Engineering enhancement of immune responses to DNA-based vaccines in a prostate cancer model in rhesus macaques through the use of cytokine gene adjuvants.

DNA immunization is an important vaccination technique that is being explored as an immunotherapeutic strategy against a variety of infectious diseases as well as cancer. We have been investigating the utility of DNA-based vaccine strategy against prostate cancer. We have developed a DNA vaccine construct that encodes for the human prostate specific antigen (PSA) gene. PSA expression is limited to prostate cells, and the level of PSA expression is substantially increased in prostate cancer cells. This tissue specificity makes PSA a potential target for the development of immunotherapies against prostate cancer. A DNA-based PSA vaccine was used to elicit PSA-specific host immune responses in rodent and nonhuman primate models. In an effort to enhance the clinical utility of the DNA-based PSA vaccine, we also examined the use of cytokine gene adjuvants to modulate vaccine-induced immune responses in these animal models.
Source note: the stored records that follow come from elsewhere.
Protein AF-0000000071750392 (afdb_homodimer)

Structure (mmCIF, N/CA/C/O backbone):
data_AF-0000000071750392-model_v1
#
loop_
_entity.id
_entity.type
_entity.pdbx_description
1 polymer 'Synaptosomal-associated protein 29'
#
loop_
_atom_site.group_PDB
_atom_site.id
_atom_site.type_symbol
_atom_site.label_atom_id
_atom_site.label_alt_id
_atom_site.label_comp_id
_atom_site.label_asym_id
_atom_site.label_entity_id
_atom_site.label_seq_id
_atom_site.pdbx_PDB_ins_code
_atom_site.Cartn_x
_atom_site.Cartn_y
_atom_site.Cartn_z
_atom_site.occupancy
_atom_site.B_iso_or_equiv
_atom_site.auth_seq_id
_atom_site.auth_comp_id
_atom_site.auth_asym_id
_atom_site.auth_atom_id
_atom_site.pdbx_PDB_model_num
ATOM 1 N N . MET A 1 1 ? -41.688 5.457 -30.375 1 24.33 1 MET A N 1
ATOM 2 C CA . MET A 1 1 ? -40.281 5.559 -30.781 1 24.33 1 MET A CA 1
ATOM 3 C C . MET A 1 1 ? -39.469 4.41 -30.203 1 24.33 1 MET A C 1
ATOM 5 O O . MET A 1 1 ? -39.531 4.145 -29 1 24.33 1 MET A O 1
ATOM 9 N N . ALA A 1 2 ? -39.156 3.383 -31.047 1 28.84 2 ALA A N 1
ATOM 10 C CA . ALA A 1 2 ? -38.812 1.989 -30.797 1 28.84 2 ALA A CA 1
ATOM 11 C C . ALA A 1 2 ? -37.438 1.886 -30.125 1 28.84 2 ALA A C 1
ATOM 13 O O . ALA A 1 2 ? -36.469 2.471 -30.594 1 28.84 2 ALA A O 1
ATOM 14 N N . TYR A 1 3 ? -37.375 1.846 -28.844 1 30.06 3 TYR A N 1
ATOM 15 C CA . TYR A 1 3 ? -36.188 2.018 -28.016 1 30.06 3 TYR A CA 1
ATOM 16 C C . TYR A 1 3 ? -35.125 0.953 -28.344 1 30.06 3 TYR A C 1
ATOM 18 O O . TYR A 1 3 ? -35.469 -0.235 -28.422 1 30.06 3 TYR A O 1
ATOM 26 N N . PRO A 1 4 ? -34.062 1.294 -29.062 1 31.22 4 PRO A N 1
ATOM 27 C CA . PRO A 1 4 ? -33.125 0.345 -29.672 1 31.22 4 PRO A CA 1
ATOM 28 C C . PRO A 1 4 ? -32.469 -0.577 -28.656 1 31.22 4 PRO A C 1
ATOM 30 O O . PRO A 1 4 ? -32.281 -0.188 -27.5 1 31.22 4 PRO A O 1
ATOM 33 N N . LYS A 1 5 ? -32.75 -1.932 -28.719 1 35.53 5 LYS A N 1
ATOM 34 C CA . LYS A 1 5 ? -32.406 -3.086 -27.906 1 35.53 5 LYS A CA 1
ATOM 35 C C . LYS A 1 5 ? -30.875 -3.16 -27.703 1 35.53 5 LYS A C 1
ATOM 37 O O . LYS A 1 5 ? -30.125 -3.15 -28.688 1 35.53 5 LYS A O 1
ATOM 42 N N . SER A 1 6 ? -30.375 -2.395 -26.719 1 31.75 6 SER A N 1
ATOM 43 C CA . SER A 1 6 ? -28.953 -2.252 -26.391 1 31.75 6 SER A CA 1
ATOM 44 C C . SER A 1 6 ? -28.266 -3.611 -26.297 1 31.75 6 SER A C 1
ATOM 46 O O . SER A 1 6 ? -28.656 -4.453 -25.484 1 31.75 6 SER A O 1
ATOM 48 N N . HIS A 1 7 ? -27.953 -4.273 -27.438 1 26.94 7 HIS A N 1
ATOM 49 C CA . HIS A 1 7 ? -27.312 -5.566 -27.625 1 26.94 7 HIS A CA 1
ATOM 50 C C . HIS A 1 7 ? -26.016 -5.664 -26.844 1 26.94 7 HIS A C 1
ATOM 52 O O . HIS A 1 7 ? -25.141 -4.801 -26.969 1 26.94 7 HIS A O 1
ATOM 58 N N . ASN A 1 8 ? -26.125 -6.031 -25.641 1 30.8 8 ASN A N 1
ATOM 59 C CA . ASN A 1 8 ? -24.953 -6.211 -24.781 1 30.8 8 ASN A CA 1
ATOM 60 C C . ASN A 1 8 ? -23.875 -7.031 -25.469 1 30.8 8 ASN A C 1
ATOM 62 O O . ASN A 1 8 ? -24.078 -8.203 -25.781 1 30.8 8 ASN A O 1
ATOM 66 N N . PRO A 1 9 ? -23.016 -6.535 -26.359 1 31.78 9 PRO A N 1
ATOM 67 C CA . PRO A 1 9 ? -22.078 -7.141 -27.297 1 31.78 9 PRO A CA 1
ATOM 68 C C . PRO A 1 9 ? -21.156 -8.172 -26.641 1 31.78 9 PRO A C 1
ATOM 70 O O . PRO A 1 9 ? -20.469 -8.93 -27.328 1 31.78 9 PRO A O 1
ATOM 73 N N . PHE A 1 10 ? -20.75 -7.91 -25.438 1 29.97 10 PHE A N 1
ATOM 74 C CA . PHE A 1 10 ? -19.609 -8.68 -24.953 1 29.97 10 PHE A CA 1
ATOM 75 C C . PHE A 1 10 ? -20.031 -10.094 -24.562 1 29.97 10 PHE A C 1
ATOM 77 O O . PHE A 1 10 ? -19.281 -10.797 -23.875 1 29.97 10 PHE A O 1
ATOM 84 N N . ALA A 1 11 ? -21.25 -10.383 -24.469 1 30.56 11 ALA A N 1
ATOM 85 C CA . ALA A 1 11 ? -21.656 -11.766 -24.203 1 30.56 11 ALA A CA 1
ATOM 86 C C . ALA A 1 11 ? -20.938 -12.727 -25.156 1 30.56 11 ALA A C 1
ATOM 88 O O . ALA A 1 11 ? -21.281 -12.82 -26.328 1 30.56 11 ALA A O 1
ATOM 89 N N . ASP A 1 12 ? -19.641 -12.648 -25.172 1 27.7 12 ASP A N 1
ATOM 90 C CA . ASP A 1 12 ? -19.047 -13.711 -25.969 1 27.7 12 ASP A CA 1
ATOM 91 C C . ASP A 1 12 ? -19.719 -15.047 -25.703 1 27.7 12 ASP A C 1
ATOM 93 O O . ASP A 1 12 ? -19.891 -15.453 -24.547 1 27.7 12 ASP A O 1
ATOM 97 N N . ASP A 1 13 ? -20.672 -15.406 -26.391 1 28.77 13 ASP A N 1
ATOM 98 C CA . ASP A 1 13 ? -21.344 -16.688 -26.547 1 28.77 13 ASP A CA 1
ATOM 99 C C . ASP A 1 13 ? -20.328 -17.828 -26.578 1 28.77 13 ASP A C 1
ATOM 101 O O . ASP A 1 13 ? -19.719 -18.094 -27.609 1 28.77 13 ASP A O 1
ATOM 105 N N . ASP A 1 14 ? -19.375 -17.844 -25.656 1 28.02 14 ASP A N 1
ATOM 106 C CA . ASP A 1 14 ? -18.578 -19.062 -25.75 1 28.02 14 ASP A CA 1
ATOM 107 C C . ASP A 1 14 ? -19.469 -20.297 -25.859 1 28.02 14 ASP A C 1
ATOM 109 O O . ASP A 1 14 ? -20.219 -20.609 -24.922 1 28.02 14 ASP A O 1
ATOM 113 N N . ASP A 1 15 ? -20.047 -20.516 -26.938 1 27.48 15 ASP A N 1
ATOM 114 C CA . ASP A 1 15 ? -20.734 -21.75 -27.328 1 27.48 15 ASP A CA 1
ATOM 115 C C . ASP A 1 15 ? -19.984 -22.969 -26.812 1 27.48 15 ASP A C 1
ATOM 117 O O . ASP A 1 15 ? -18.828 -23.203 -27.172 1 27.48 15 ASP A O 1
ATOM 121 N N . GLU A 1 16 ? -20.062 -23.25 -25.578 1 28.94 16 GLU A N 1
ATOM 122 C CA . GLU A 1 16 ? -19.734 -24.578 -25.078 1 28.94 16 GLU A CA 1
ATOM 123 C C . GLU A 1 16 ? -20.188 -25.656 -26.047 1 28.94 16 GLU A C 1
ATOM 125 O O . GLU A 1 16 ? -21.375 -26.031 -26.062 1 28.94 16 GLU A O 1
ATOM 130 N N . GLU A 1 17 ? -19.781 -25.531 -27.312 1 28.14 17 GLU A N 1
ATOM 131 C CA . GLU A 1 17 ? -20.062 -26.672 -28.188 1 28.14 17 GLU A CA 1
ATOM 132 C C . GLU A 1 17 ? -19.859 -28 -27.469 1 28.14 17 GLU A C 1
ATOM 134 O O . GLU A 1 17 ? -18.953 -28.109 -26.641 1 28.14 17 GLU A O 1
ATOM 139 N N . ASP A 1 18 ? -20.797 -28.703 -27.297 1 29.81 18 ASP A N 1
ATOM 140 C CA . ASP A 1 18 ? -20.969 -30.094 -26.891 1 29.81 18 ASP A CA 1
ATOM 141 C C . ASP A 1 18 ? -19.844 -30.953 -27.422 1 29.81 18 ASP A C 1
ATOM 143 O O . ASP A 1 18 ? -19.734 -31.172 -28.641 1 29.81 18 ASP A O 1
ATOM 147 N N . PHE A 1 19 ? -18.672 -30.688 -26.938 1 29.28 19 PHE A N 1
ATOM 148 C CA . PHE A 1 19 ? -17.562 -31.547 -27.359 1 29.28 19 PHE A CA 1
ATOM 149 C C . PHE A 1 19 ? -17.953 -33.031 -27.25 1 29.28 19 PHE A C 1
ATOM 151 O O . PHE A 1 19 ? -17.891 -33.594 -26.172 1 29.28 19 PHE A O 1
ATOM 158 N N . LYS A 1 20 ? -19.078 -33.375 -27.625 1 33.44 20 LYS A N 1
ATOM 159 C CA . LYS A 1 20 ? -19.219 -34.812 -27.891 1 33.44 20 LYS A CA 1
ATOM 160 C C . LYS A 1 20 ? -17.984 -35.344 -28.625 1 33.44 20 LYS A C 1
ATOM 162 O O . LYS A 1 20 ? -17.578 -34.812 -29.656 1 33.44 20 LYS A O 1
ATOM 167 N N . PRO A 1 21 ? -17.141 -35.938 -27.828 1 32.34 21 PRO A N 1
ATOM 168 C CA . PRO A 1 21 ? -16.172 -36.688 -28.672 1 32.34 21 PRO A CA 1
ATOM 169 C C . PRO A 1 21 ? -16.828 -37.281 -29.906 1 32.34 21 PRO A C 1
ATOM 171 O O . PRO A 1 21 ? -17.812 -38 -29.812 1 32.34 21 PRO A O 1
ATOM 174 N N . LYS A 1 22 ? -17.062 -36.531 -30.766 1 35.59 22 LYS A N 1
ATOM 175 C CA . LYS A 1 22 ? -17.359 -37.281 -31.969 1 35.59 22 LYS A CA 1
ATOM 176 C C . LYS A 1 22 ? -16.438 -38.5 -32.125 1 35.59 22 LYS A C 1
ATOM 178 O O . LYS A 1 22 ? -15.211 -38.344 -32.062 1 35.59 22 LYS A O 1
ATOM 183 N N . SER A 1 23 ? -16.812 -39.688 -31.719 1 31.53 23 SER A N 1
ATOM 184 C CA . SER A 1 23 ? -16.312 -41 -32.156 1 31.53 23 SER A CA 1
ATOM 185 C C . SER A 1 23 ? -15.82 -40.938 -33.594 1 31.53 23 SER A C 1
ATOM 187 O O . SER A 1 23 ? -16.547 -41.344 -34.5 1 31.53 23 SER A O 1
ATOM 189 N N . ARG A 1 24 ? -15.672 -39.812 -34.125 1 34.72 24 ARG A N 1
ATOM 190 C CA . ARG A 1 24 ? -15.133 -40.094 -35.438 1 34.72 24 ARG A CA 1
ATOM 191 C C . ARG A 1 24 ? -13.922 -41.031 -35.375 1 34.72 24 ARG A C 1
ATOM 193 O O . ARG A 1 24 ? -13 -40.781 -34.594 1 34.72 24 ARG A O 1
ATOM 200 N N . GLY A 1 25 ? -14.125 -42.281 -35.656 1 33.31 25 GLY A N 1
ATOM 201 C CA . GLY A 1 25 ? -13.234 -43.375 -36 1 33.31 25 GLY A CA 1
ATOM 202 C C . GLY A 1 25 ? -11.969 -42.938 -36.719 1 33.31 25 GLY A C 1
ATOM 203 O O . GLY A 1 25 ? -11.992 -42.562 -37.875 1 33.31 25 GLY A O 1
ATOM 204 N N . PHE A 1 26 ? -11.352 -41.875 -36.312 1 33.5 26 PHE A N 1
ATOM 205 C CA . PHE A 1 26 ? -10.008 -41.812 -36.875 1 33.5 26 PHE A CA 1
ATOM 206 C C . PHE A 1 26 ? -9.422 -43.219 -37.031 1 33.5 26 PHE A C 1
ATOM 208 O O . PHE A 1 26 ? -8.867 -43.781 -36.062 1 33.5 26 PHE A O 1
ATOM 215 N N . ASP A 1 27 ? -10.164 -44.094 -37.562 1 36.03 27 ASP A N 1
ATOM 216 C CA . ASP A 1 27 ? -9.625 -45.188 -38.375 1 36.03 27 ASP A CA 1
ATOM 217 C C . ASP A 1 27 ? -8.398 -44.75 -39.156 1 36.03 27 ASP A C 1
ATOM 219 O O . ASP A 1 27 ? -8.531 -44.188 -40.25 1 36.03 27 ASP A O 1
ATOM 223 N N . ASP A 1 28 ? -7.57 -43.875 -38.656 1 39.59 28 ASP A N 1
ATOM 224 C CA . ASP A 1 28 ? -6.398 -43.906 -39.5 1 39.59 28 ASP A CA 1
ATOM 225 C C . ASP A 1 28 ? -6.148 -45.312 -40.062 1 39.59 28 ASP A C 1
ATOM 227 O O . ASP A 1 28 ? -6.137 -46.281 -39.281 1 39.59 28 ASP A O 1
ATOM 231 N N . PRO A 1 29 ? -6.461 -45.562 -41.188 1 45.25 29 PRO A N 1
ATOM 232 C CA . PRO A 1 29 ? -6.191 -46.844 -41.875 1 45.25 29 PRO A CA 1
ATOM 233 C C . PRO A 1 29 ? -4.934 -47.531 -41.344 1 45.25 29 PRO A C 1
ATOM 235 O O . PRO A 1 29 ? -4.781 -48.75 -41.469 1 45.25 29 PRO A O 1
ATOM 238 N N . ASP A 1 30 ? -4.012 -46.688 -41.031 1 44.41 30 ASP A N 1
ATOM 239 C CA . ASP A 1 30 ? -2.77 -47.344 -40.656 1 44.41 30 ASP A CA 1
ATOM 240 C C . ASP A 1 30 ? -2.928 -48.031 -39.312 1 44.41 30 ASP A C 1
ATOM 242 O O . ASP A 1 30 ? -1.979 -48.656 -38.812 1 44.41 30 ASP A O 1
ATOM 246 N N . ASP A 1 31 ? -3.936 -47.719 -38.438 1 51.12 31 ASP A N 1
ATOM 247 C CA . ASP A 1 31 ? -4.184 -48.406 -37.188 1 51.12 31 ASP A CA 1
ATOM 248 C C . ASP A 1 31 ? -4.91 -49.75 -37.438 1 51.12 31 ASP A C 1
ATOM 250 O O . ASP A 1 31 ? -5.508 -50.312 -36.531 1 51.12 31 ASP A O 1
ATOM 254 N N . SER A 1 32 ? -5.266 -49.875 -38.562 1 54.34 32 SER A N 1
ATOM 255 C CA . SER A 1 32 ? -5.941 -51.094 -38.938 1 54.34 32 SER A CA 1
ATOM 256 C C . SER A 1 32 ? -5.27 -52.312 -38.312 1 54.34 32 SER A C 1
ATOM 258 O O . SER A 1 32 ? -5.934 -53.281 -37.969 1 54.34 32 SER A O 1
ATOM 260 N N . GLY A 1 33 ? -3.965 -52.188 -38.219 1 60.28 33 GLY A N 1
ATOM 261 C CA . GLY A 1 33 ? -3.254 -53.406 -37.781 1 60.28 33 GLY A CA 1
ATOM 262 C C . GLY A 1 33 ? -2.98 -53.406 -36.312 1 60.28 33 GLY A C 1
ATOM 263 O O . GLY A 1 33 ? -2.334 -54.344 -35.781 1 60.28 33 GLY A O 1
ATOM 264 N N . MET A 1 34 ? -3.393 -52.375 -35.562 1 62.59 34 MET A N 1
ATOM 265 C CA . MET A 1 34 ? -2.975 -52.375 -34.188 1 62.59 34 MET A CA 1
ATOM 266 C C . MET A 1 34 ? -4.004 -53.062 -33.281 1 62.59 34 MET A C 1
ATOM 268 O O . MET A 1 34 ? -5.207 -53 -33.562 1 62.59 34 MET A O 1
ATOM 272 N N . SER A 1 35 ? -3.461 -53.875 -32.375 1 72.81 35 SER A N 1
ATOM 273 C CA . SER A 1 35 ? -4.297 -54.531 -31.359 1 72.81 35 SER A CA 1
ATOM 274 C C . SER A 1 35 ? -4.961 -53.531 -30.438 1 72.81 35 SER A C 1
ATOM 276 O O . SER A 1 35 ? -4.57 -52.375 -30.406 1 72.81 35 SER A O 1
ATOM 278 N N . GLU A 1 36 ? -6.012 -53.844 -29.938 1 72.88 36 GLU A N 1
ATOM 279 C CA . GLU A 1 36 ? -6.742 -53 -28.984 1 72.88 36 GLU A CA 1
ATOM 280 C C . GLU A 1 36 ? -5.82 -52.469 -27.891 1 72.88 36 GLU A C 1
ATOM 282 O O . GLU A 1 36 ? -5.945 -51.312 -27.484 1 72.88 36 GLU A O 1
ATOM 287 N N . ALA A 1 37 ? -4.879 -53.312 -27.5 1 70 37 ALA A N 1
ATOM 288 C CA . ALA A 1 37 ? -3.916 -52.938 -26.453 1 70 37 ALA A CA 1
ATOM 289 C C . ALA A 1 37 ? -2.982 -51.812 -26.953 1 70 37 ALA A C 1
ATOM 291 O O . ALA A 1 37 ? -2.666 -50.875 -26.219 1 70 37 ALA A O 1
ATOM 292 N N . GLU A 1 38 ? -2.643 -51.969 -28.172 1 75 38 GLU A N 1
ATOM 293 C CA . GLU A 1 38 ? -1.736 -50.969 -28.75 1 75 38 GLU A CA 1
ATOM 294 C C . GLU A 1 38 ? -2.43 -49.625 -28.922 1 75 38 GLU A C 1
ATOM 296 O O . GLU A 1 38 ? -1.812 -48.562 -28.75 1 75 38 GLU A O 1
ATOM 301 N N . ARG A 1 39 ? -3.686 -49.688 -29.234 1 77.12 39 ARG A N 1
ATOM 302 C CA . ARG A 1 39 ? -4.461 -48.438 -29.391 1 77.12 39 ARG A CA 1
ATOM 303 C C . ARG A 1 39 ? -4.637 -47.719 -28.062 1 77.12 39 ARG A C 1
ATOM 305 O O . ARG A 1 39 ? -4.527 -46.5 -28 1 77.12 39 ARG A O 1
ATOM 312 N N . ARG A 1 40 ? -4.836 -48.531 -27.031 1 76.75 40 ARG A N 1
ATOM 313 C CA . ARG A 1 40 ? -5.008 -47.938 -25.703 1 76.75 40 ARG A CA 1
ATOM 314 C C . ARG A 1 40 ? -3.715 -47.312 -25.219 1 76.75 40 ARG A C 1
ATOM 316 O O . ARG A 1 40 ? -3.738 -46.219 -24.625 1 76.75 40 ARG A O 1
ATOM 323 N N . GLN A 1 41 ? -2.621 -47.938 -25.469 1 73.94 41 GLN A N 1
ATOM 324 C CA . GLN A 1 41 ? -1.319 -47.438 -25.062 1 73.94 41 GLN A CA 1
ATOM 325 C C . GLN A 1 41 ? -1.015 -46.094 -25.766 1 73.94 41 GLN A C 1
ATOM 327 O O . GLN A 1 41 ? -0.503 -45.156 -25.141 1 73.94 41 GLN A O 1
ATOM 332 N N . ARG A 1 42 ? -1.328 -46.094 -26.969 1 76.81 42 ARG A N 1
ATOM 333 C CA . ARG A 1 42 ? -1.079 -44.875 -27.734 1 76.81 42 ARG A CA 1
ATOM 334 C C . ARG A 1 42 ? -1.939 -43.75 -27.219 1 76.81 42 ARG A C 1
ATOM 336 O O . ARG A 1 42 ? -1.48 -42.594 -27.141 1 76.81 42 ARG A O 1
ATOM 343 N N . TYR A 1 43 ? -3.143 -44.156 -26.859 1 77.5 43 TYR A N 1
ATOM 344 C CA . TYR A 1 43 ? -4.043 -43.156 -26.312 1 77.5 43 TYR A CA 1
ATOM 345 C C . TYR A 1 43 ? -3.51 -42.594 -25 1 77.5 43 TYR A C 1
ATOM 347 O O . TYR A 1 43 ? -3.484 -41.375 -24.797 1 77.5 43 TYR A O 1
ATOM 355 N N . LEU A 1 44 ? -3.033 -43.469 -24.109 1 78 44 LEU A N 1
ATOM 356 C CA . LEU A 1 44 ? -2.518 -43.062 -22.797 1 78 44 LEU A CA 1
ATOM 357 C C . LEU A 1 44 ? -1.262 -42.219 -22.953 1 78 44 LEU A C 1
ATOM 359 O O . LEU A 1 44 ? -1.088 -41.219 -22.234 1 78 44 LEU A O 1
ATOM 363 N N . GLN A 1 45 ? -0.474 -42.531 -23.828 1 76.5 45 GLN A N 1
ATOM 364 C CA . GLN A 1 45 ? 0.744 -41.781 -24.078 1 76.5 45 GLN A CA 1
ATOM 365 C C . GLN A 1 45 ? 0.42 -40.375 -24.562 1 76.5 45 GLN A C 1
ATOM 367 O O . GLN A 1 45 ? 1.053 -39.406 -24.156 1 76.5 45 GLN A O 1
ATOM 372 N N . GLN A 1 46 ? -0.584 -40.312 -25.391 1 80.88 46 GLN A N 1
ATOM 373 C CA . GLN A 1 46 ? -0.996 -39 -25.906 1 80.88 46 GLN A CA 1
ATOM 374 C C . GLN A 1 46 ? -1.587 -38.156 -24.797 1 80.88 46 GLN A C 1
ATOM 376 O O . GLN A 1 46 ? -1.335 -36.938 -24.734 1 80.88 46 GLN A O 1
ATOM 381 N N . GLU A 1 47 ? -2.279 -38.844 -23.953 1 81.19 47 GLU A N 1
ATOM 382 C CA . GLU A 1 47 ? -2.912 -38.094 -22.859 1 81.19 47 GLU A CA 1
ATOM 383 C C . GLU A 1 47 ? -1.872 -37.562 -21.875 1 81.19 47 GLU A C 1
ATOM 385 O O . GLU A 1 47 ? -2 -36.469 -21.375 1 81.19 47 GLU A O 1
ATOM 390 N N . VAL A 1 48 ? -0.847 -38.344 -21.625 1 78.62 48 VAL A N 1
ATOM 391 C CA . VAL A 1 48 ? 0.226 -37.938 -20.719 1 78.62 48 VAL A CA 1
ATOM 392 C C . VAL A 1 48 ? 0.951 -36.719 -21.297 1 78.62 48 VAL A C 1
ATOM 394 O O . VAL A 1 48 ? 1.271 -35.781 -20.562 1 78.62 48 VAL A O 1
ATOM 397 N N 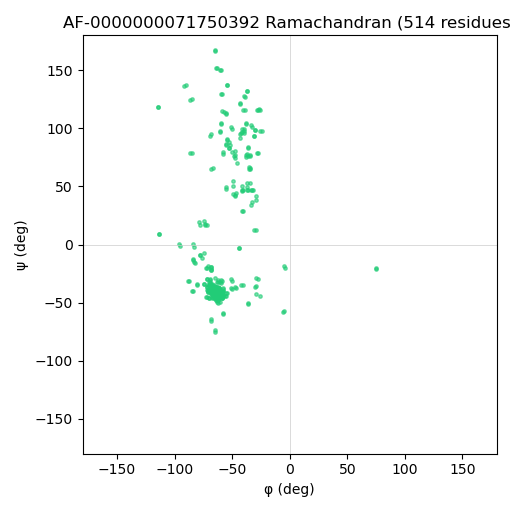. MET A 1 49 ? 1.098 -36.75 -22.531 1 81.38 49 MET A N 1
ATOM 398 C CA . MET A 1 49 ? 1.78 -35.625 -23.172 1 81.38 49 MET A CA 1
ATOM 399 C C . MET A 1 49 ? 0.91 -34.375 -23.156 1 81.38 4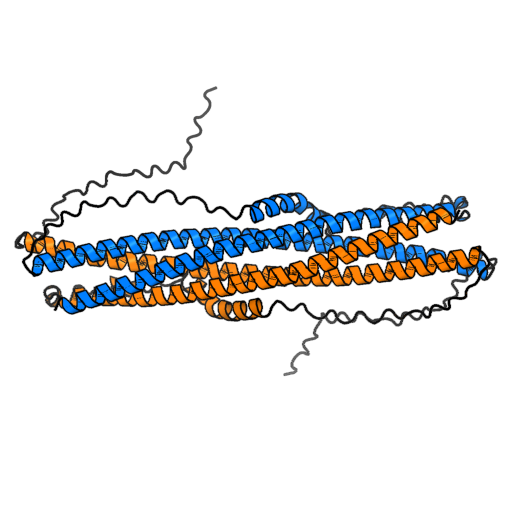9 MET A C 1
ATOM 401 O O . MET A 1 49 ? 1.407 -33.281 -22.922 1 81.38 49 MET A O 1
ATOM 405 N N . ARG A 1 50 ? -0.35 -34.531 -23.359 1 84 50 ARG A N 1
ATOM 406 C CA . ARG A 1 50 ? -1.275 -33.406 -23.359 1 84 50 ARG A CA 1
ATOM 407 C C . ARG A 1 50 ? -1.351 -32.75 -21.984 1 84 50 ARG A C 1
ATOM 409 O O . ARG A 1 50 ? -1.323 -31.531 -21.859 1 84 50 ARG A O 1
ATOM 416 N N . THR A 1 51 ? -1.415 -33.594 -20.984 1 82.94 51 THR A N 1
ATOM 417 C CA . THR A 1 51 ? -1.521 -33.094 -19.625 1 82.94 51 THR A CA 1
ATOM 418 C C . THR A 1 51 ? -0.229 -32.406 -19.203 1 82.94 51 THR A C 1
ATOM 420 O O . THR A 1 51 ? -0.261 -31.391 -18.5 1 82.94 51 THR A O 1
ATOM 423 N N . ALA A 1 52 ? 0.896 -32.969 -19.625 1 82.31 52 ALA A N 1
ATOM 424 C CA . ALA A 1 52 ? 2.182 -32.344 -19.328 1 82.31 52 ALA A CA 1
ATOM 425 C C . ALA A 1 52 ? 2.293 -30.969 -19.984 1 82.31 52 ALA A C 1
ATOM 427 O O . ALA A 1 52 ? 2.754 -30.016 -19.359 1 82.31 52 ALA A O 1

We observed that pCPSA vaccine-induced humoral and cellular immune responses can be modulated through the coimmunization with cytokine genes in mice, and these enhancement effects on the PSA-specific cellular responses were extended in macaques. More specifically, coimmunization with interleukin (IL)-2 cDNA construct resulted in a significant enhancement of PSA-specific antibody responses in both mice and macaque models. In contrast, coinjection of IL-12 resulted in reduction of antibody responses in both models. In mice, the groups coimmunized with IL-2, IL-12, or IL-18 showed a dramatic increase in T helper cell proliferation over the results with pCPSA alone. These results support that further evaluation of this vaccination strategy to treat prostate cancer is warranted.